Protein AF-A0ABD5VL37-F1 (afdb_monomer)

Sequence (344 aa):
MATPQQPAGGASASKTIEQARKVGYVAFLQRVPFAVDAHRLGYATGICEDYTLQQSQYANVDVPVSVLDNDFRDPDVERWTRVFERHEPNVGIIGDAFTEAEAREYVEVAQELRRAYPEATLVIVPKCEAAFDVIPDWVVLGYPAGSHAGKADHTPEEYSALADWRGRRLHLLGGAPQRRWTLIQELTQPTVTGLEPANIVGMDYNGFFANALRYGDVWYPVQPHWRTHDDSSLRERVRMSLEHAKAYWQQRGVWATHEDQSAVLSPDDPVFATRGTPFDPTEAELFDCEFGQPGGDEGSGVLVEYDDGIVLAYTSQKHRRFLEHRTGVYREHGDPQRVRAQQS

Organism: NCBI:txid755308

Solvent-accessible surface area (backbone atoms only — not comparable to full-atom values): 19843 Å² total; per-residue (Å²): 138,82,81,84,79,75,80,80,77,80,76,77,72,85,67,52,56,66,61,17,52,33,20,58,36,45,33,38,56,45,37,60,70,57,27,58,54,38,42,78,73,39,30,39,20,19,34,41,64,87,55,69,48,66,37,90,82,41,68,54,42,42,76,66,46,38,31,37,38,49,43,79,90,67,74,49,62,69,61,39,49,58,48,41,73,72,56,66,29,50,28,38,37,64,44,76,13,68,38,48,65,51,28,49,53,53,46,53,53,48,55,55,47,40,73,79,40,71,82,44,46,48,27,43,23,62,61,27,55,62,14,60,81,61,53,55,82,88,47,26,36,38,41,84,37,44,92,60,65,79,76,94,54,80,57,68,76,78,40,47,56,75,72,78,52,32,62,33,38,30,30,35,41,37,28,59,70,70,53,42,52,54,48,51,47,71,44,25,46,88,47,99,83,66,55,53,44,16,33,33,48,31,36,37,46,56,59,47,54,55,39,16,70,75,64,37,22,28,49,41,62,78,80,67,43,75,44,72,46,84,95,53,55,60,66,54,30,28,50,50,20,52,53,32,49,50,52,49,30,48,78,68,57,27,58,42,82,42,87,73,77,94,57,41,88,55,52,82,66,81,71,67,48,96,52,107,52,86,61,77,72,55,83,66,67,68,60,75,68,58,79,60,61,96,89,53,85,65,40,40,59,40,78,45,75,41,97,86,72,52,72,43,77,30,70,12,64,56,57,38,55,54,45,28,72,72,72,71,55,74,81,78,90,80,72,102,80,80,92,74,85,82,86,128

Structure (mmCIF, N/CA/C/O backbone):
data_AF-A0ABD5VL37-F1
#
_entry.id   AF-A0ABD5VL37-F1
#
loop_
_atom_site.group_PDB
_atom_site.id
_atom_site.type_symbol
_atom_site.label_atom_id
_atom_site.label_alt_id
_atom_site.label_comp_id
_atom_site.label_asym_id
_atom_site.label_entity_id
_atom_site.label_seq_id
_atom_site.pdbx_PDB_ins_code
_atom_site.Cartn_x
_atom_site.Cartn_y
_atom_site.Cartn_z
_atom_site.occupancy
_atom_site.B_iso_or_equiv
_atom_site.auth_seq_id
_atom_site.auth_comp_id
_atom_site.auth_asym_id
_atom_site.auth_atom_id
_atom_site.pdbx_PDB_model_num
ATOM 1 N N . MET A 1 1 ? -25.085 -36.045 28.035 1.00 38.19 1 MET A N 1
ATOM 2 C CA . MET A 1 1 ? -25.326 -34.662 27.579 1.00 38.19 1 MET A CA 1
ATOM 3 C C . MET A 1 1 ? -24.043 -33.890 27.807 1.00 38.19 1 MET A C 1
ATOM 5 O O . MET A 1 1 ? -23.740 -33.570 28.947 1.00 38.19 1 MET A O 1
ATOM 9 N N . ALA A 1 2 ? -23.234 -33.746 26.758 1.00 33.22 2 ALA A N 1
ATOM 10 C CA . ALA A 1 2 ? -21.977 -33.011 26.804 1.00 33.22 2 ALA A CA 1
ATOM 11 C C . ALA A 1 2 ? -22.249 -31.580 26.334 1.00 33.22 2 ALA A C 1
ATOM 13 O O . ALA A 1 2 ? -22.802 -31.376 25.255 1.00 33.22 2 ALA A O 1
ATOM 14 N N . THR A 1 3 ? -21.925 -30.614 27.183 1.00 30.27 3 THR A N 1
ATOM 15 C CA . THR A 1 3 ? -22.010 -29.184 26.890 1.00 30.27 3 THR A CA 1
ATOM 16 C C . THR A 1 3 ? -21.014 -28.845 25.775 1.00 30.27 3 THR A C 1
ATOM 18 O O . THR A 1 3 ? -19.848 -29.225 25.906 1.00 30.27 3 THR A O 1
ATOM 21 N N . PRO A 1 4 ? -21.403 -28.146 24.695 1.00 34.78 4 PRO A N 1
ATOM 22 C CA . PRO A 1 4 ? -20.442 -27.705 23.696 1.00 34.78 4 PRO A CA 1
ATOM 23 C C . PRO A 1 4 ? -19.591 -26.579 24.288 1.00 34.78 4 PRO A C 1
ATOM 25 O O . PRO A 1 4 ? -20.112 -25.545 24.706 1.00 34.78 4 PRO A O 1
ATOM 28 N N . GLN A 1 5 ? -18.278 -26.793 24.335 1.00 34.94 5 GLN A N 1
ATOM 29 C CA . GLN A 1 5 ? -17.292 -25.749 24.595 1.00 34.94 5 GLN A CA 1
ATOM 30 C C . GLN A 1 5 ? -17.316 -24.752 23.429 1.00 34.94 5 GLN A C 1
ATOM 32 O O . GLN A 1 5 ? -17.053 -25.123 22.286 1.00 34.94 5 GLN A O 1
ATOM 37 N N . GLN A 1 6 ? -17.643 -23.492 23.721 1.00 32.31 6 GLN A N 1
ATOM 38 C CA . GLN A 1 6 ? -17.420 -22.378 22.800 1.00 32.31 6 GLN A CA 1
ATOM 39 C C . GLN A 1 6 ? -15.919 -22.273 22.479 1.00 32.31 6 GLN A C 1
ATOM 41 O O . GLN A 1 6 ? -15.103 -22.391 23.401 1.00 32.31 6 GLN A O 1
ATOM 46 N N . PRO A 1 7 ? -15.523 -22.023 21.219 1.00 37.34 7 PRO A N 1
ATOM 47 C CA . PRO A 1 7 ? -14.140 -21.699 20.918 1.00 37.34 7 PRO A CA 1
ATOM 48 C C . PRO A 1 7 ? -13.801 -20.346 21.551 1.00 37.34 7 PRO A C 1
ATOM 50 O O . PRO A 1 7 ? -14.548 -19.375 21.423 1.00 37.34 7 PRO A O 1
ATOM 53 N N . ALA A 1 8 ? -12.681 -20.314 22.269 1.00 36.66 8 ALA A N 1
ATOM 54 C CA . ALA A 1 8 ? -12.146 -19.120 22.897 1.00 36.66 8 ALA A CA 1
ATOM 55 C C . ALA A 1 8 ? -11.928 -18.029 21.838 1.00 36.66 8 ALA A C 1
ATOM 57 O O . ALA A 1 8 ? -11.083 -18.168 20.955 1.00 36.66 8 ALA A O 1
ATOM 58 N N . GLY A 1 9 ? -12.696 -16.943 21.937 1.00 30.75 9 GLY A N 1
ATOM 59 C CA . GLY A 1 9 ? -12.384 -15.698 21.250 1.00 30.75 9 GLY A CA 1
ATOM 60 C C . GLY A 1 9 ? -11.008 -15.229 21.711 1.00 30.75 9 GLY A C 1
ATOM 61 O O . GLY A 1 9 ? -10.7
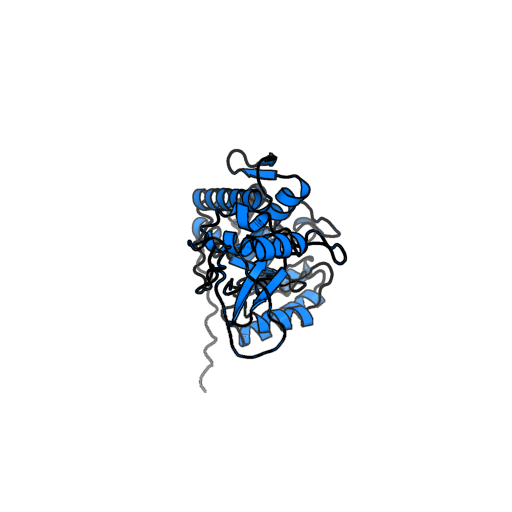87 -15.022 22.904 1.00 30.75 9 GLY A O 1
ATOM 62 N N . GLY A 1 10 ? -10.067 -15.129 20.774 1.00 30.67 10 GLY A N 1
ATOM 63 C CA . GLY A 1 10 ? -8.732 -14.620 21.046 1.00 30.67 10 GLY A CA 1
ATOM 64 C C . GLY A 1 10 ? -8.817 -13.165 21.486 1.00 30.67 10 GLY A C 1
ATOM 65 O O . GLY A 1 10 ? -9.015 -12.279 20.660 1.00 30.67 10 GLY A O 1
ATOM 66 N N . ALA A 1 11 ? -8.668 -12.918 22.785 1.00 35.88 11 ALA A N 1
ATOM 67 C CA . ALA A 1 11 ? -8.413 -11.585 23.304 1.00 35.88 11 ALA A CA 1
ATOM 68 C C . ALA A 1 11 ? -7.087 -11.086 22.706 1.00 35.88 11 ALA A C 1
ATOM 70 O O . ALA A 1 11 ? -6.032 -11.682 22.935 1.00 35.88 11 ALA A O 1
ATOM 71 N N . SER A 1 12 ? -7.150 -10.020 21.907 1.00 42.72 12 SER A N 1
ATOM 72 C CA . SER A 1 12 ? -5.971 -9.343 21.371 1.00 42.72 12 SER A CA 1
ATOM 73 C C . SER A 1 12 ? -5.113 -8.848 22.535 1.00 42.72 12 SER A C 1
ATOM 75 O O . SER A 1 12 ? -5.528 -7.964 23.282 1.00 42.72 12 SER A O 1
ATOM 77 N N . ALA A 1 13 ? -3.920 -9.416 22.711 1.00 46.31 13 ALA A N 1
ATOM 78 C CA . ALA A 1 13 ? -2.934 -8.863 23.629 1.00 46.31 13 ALA A CA 1
ATOM 79 C C . ALA A 1 13 ? -2.630 -7.412 23.215 1.00 46.31 13 ALA A C 1
ATOM 81 O O . ALA A 1 13 ? -2.354 -7.161 22.041 1.00 46.31 13 ALA A O 1
ATOM 82 N N . SER A 1 14 ? -2.689 -6.470 24.164 1.00 53.75 14 SER A N 1
ATOM 83 C CA . SER A 1 14 ? -2.317 -5.061 23.964 1.00 53.75 14 SER A CA 1
ATOM 84 C C . SER A 1 14 ? -0.944 -4.980 23.286 1.00 53.75 14 SER A C 1
ATOM 86 O O . SER A 1 14 ? 0.082 -5.229 23.926 1.00 53.75 14 SER A O 1
ATOM 88 N N . LYS A 1 15 ? -0.912 -4.646 21.990 1.00 65.88 15 LYS A N 1
ATOM 89 C CA . LYS A 1 15 ? 0.337 -4.415 21.257 1.00 65.88 15 LYS A CA 1
ATOM 90 C C . LYS A 1 15 ? 0.992 -3.147 21.783 1.00 65.88 15 LYS A C 1
ATOM 92 O O . LYS A 1 15 ? 0.322 -2.144 22.017 1.00 65.88 15 LYS A O 1
ATOM 97 N N . THR A 1 16 ? 2.313 -3.157 21.930 1.00 85.94 16 THR A N 1
ATOM 98 C CA . THR A 1 16 ? 3.035 -1.908 22.201 1.00 85.94 16 THR A CA 1
ATOM 99 C C . THR A 1 16 ? 2.900 -0.968 20.999 1.00 85.94 16 THR A C 1
ATOM 101 O O . THR A 1 16 ? 2.734 -1.421 19.867 1.00 85.94 16 THR A O 1
ATOM 104 N N . ILE A 1 17 ? 3.021 0.346 21.208 1.00 87.56 17 ILE A N 1
ATOM 105 C CA . ILE A 1 17 ? 2.983 1.343 20.116 1.00 87.56 17 ILE A CA 1
ATOM 106 C C . ILE A 1 17 ? 4.009 1.003 19.024 1.00 87.56 17 ILE A C 1
ATOM 108 O O . ILE A 1 17 ? 3.740 1.137 17.832 1.00 87.56 17 ILE A O 1
ATOM 112 N N . GLU A 1 18 ? 5.186 0.517 19.426 1.00 87.88 18 GLU A N 1
ATOM 113 C CA . GLU A 1 18 ? 6.237 0.097 18.499 1.00 87.88 18 GLU A CA 1
ATOM 114 C C . GLU A 1 18 ? 5.817 -1.094 17.634 1.00 87.88 18 GLU A C 1
ATOM 116 O O . GLU A 1 18 ? 6.098 -1.106 16.439 1.00 87.88 18 GLU A O 1
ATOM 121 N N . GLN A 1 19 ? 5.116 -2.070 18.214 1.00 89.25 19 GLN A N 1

***

Task description:
Copy the lines above exactly. Start with the line containing "ATOM 77 N N", end with the line containing "ATOM 83 C CA", and include both.

Result of the exercise:
ATOM 77 N N . ALA A 1 13 ? -3.920 -9.416 22.711 1.00 46.31 13 ALA A N 1
ATOM 78 C CA . ALA A 1 13 ? -2.934 -8.863 23.629 1.00 46.31 13 ALA A CA 1
ATOM 79 C C . ALA A 1 13 ? -2.630 -7.412 23.215 1.00 46.31 13 ALA A C 1
ATOM 81 O O . ALA A 1 13 ? -2.354 -7.161 22.041 1.00 46.31 13 ALA A O 1
ATOM 82 N N . SER A 1 14 ? -2.689 -6.470 24.164 1.00 53.75 14 SER A N 1
ATOM 83 C CA . SER A 1 14 ? -2.317 -5.061 23.964 1.00 53.75 14 SER A CA 1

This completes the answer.